5 AI Detection Tools – Controlled Experiment. Here’s My Data.

11

Ran a controlled experiment this spring because I wanted actual numbers, not opinions. I teach physics in Quebec.

Setup: 40 writing samples from my classes. 20 were written by students in class (confirmed human). 20 were ChatGPT-generated responses to the same prompts (confirmed AI). I did not use any humanizer on the AI samples – this tested raw detection.

Tools tested: GPTZero, Turnitin, Originality.ai, and Proofademic. A free tool called Writer.com as a baseline.

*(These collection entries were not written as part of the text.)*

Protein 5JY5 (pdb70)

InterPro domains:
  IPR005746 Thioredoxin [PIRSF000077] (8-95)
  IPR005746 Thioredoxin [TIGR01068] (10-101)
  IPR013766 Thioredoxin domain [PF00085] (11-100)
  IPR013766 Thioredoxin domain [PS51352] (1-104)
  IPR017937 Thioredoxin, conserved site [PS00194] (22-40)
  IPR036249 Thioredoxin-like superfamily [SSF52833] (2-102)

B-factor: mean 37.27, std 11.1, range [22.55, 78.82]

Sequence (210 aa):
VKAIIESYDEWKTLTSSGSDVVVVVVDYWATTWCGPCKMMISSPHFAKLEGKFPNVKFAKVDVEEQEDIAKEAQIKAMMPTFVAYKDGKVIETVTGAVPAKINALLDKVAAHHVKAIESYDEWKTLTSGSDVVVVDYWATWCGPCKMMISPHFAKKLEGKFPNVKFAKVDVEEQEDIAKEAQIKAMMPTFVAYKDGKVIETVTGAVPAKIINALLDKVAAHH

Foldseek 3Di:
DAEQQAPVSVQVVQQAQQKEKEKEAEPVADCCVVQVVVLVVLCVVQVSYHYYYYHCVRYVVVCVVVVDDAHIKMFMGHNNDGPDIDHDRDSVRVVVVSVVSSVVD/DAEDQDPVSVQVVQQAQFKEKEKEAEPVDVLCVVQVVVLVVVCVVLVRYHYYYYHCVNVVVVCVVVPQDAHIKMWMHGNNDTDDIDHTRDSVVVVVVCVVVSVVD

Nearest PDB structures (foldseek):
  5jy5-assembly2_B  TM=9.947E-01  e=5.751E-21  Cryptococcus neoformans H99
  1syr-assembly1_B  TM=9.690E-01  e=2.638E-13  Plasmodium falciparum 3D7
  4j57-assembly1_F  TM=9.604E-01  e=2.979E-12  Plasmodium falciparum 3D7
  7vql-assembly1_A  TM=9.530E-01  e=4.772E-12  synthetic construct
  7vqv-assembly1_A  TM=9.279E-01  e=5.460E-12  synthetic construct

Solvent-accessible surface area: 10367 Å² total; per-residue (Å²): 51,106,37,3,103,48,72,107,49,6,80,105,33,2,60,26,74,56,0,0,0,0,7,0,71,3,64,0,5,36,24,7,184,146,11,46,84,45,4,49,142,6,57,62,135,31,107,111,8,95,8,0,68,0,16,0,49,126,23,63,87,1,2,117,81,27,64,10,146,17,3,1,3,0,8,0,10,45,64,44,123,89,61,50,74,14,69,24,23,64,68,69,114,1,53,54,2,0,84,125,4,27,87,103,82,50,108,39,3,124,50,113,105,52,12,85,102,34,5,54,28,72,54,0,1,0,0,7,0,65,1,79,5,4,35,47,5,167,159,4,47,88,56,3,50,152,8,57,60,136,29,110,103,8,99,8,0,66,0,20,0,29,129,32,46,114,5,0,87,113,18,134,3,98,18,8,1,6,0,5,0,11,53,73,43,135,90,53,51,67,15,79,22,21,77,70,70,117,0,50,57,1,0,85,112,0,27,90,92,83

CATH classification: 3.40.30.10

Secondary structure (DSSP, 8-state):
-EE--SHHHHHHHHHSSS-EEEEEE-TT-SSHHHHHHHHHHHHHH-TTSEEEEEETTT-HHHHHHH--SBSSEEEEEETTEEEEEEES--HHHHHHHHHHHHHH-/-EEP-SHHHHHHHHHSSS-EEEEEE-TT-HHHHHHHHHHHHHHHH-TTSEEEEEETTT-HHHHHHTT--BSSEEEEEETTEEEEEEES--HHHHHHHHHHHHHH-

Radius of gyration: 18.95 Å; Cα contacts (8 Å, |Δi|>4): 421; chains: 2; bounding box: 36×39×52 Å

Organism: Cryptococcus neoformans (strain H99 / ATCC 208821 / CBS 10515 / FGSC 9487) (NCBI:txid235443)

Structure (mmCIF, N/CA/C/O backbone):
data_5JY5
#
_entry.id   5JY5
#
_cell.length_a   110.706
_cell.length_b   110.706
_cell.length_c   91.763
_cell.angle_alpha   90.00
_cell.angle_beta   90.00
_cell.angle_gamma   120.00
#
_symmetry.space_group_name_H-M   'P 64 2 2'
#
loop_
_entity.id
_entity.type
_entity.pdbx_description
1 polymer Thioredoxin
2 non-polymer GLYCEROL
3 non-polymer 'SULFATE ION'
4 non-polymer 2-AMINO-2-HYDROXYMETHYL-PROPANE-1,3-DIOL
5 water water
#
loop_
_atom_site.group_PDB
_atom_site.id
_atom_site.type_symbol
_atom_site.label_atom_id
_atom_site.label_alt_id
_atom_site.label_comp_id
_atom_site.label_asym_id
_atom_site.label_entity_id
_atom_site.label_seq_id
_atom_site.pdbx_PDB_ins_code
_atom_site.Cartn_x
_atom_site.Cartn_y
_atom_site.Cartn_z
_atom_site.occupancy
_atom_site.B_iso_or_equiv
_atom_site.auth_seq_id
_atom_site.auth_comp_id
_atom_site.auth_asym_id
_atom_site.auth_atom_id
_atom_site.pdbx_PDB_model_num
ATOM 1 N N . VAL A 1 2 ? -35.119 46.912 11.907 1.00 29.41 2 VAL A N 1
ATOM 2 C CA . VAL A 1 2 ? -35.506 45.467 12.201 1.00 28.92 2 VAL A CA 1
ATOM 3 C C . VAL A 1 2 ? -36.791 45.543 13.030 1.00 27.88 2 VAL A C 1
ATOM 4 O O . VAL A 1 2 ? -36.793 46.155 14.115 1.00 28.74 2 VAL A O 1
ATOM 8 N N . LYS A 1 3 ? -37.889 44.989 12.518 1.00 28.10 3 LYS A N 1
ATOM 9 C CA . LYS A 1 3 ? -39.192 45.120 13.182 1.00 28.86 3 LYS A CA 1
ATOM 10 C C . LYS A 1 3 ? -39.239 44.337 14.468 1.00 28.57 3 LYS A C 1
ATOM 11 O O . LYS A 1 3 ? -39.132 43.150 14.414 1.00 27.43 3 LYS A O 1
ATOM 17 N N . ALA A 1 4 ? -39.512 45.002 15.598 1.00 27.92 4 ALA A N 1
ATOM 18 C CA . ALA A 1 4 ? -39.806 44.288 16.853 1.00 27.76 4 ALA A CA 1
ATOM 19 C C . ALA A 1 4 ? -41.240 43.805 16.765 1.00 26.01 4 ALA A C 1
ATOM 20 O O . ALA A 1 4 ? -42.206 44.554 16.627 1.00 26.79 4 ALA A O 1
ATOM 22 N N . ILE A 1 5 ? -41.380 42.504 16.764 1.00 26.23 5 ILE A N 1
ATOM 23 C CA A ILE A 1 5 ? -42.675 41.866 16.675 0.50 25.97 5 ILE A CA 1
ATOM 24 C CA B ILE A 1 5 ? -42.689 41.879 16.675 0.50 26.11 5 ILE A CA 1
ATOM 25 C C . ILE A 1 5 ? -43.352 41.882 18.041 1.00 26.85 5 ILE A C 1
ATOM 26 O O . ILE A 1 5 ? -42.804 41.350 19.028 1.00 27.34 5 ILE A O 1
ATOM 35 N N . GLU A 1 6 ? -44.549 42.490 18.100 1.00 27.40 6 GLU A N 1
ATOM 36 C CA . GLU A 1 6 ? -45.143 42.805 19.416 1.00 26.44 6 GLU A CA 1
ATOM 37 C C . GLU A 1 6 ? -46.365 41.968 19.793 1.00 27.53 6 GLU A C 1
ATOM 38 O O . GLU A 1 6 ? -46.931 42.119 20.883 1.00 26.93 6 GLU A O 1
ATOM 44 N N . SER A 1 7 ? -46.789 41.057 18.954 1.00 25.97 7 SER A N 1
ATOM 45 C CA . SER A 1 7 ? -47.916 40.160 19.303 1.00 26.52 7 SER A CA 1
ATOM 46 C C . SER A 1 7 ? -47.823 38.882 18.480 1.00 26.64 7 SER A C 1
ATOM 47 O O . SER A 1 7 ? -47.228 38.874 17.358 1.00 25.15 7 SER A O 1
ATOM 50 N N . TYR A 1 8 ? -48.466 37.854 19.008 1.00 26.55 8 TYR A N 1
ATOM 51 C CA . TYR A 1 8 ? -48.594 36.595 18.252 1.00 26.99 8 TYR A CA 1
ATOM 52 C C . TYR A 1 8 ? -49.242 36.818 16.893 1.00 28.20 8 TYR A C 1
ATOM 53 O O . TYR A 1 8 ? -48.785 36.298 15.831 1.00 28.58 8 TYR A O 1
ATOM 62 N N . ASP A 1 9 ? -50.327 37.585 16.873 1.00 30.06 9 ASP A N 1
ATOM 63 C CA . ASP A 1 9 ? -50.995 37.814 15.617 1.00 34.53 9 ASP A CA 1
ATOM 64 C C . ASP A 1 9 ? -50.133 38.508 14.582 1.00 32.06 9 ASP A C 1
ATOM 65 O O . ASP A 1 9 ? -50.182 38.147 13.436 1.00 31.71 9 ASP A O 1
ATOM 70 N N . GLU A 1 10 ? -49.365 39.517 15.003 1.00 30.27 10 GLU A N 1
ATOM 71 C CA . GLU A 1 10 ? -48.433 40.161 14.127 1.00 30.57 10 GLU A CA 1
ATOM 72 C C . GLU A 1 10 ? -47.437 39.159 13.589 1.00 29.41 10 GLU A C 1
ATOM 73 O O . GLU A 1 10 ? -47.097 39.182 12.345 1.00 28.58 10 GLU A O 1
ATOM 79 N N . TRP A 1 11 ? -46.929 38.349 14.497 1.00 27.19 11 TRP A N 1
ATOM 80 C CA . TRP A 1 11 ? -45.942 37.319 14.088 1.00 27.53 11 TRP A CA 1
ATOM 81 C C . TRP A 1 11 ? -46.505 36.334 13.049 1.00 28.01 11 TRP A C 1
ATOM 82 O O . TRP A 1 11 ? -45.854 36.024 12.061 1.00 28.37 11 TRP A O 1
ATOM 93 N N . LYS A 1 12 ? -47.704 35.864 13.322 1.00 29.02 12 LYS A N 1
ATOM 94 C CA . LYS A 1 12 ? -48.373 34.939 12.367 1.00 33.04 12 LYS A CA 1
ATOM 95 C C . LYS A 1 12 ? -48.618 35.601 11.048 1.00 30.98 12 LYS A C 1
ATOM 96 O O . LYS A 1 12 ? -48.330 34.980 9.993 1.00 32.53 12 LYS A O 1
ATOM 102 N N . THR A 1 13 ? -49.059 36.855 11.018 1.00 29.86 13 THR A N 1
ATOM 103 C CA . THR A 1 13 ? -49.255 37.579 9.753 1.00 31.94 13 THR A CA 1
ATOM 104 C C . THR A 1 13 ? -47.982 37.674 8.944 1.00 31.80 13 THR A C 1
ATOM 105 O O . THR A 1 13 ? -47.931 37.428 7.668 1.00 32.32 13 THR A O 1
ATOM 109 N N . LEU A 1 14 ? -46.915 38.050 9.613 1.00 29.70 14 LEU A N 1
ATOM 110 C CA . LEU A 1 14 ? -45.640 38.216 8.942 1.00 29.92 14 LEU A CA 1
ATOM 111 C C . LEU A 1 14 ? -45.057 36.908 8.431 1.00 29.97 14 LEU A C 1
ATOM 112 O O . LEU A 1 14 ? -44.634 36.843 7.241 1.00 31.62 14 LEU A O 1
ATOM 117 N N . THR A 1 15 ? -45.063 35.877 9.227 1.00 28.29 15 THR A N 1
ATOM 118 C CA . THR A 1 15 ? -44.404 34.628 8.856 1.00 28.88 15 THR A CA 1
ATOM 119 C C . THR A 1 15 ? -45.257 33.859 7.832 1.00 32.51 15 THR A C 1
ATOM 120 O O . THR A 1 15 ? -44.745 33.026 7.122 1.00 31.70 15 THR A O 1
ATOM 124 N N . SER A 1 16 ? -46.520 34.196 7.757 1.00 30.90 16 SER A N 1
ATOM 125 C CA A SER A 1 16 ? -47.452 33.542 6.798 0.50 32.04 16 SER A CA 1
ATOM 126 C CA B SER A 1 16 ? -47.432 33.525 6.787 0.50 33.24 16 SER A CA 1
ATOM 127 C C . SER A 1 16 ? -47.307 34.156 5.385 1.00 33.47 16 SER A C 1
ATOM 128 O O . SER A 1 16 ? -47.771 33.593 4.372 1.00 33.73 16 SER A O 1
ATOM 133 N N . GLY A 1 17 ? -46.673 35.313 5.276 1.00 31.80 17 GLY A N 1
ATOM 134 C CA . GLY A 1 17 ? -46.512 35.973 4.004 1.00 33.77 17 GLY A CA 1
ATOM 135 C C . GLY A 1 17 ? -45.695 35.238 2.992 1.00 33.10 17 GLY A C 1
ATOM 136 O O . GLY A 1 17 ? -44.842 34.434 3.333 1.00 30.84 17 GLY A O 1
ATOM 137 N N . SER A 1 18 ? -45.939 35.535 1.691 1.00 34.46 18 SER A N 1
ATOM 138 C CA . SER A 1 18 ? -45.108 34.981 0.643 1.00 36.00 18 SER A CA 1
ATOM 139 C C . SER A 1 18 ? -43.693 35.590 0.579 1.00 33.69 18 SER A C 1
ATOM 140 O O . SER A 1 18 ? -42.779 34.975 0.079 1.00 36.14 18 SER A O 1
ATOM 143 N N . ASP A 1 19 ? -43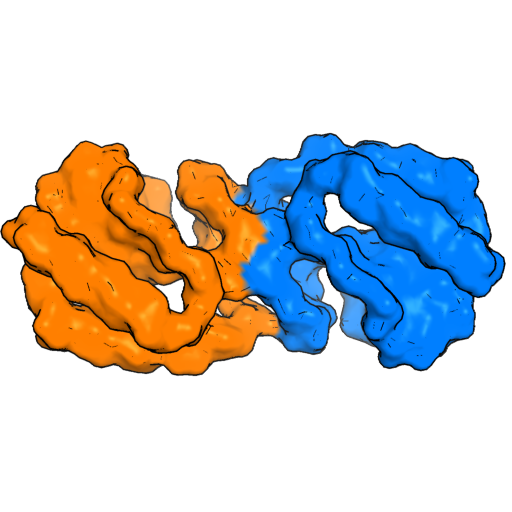.481 36.782 1.128 1.00 32.60 19 ASP A N 1
ATOM 144 C CA . ASP A 1 19 ? -42.190 37.381 1.127 1.00 34.82 19 ASP A CA 1
ATOM 145 C C . ASP A 1 19 ? -41.333 36.712 2.228 1.00 32.44 19 ASP A C 1
ATOM 146 O O . ASP A 1 19 ? -41.872 36.461 3.305 1.00 33.03 19 ASP A O 1
ATOM 151 N N . VAL A 1 20 ? -40.049 36.532 1.970 1.00 29.57 20 VAL A N 1
ATOM 152 C CA A VAL A 1 20 ? -39.159 35.892 2.924 0.50 29.19 20 VAL A CA 1
ATOM 153 C CA B VAL A 1 20 ? -39.173 35.888 2.917 0.50 29.79 20 VAL A CA 1
ATOM 154 C C . VAL A 1 20 ? -38.943 36.833 4.123 1.00 29.13 20 VAL A C 1
ATOM 155 O O . VAL A 1 20 ? -38.856 38.063 3.969 1.00 29.37 20 VAL A O 1
ATOM 162 N N . VAL A 1 21 ? -38.878 36.247 5.316 1.00 28.33 21 VAL A N 1
ATOM 163 C CA A VAL A 1 21 ? -38.697 36.984 6.589 0.50 27.83 21 VAL A CA 1
ATOM 164 C CA B VAL A 1 21 ? -38.661 37.005 6.539 0.50 29.54 21 VAL A CA 1
ATOM 165 C C . VAL A 1 21 ? -37.615 36.254 7.382 1.00 28.54 21 VAL A C 1
ATOM 166 O O . VAL A 1 21 ? -37.613 34.998 7.424 1.00 28.28 21 VAL A O 1
ATOM 173 N N . VAL A 1 22 ? -36.695 36.993 8.004 1.00 25.51 22 VAL A N 1
ATOM 174 C CA . VAL A 1 22 ? -35.756 36.425 8.898 1.00 24.87 22 VAL A CA 1
ATOM 175 C C . VAL A 1 22 ? -36.000 37.064 10.299 1.00 23.85 22 VAL A C 1
ATOM 176 O O . VAL A 1 22 ? -36.004 38.291 10.415 1.00 24.43 22 VAL A O 1
ATOM 180 N N . VAL A 1 23 ? -36.197 36.203 11.307 1.00 24.16 23 VAL A N 1
ATOM 181 C CA . VAL A 1 23 ? -36.487 36.609 12.675 1.00 25.53 23 VAL A CA 1
ATOM 182 C C . VAL A 1 23 ? -35.315 36.291 13.604 1.00 24.53 23 VAL A C 1
ATOM 183 O O . VAL A 1 23 ? -34.845 35.117 13.664 1.00 24.00 23 VAL A O 1
ATOM 187 N N . ASP A 1 24 ? -34.876 37.287 14.378 1.00 24.04 24 ASP A N 1
ATOM 188 C CA . ASP A 1 24 ? -33.885 37.100 15.411 1.00 23.51 24 ASP A CA 1
ATOM 189 C C . ASP A 1 24 ? -34.622 36.889 16.747 1.00 24.26 24 ASP A C 1
ATOM 190 O O . ASP A 1 24 ? -35.259 37.841 17.208 1.00 24.13 24 ASP A O 1
ATOM 195 N N . TYR A 1 25 ? -34.521 35.693 17.301 1.00 23.41 25 TYR A N 1
ATOM 196 C CA . TYR A 1 25 ? -35.088 35.386 18.594 1.00 23.90 25 TYR A CA 1
ATOM 197 C C . TYR A 1 25 ? -34.019 35.678 19.631 1.00 24.98 25 TYR A C 1
ATOM 198 O O . TYR A 1 25 ? -32.949 35.016 19.660 1.00 24.94 25 TYR A O 1
ATOM 207 N N . TRP A 1 26 ? -34.318 36.594 20.564 1.00 24.44 26 TRP A N 1
ATOM 208 C CA . TRP A 1 26 ? -33.368 37.081 21.468 1.00 24.64 26 TRP A CA 1
ATOM 209 C C . TRP A 1 26 ? -34.003 37.287 22.869 1.00 25.43 26 TRP A C 1
ATOM 210 O O . TRP A 1 26 ? -35.199 37.103 23.022 1.00 24.38 26 TRP A O 1
ATOM 221 N N . ALA A 1 27 ? -33.167 37.633 23.836 1.00 23.99 27 ALA A N 1
ATOM 222 C CA . ALA A 1 27 ? -33.655 37.882 25.184 1.00 25.03 27 ALA A CA 1
ATOM 223 C C . ALA A 1 27 ? -32.596 38.641 25.961 1.00 25.18 27 ALA A C 1
ATOM 224 O O . ALA A 1 27 ? -31.405 38.561 25.575 1.00 26.26 27 ALA A O 1
ATOM 226 N N . THR A 1 28 ? -33.024 39.251 27.060 1.00 25.92 28 THR A N 1
ATOM 227 C CA A THR A 1 28 ? -32.069 39.938 27.945 0.50 26.33 28 THR A CA 1
ATOM 228 C CA B THR A 1 28 ? -32.017 39.953 27.912 0.50 29.11 28 THR A CA 1
ATOM 229 C C . THR A 1 28 ? -31.107 38.969 28.647 1.00 27.39 28 THR A C 1
ATOM 230 O O . THR A 1 28 ? -30.044 39.361 29.064 1.00 31.63 28 THR A O 1
ATOM 237 N N . TRP A 1 29 ? -31.487 37.684 28.764 1.00 26.14 29 TRP A N 1
ATOM 238 C CA . TRP A 1 29 ? -30.613 36.680 29.380 1.00 26.11 29 TRP A CA 1
ATOM 239 C C . TRP A 1 29 ? -29.539 36.194 28.441 1.00 29.54 29 TRP A C 1
ATOM 240 O O . TRP A 1 29 ? -28.727 35.380 28.841 1.00 30.90 29 TRP A O 1
ATOM 251 N N . CYS A 1 30 ? -29.604 36.625 27.171 1.00 26.47 30 CYS A N 1
ATOM 252 C CA . CYS A 1 30 ? -28.687 36.187 26.149 1.00 28.98 30 CYS A CA 1
ATOM 253 C C . CYS A 1 30 ? -27.360 36.868 26.242 1.00 31.27 30 CYS A C 1
ATOM 254 O O . CYS A 1 30 ? -27.284 38.041 26.502 1.00 34.47 30 CYS A O 1
ATOM 257 N N . GLY A 1 31 ? -26.305 36.116 26.077 1.00 31.24 31 GLY A N 1
ATOM 258 C CA . GLY A 1 31 ? -24.952 36.665 26.076 1.00 33.44 31 GLY A CA 1
ATOM 259 C C . GLY A 1 31 ? -24.680 37.545 24.877 1.00 33.48 31 GLY A C 1
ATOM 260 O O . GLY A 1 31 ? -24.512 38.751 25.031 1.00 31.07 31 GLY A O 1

Results on confirmed AI text:
– GPTZero: 16/20 correct (80%)
– Turnitin: 15/20 (75%)
– Originality.ai: 17/20 (85%)
– Proofademic: 17/20 (85%)
– Writer.com: 12/20 (60%)

Results on confirmed human text (false positives):
– GPTZero: 4/20 flagged (20%)
– Turnitin: 3/20 (15%)
– Originality.ai: 5/20 (25%)
– Proofademic: 2/20 (10%)
– Writer.com: 5/20 (25%)

Bottom line: Proofademic and Originality.ai tied on detection accuracy but Proofademic had the lowest false positive rate. Turnitin was better on false positives than I expected. All tools are significantly worse on humanized text – tested separately, results dropped dramatically.

1 replies

1 Reply

12

Excellent methodology. The separation of detection accuracy from false positive rate is exactly what most comparisons miss. Tools that look similar on detection accuracy can be very different on false positives, and for practical classroom use, the false positive rate matters more. A false positive creates a problem. A missed detection is... just a student who maybe cheated and didn't get caught. Not ideal but less immediately harmful.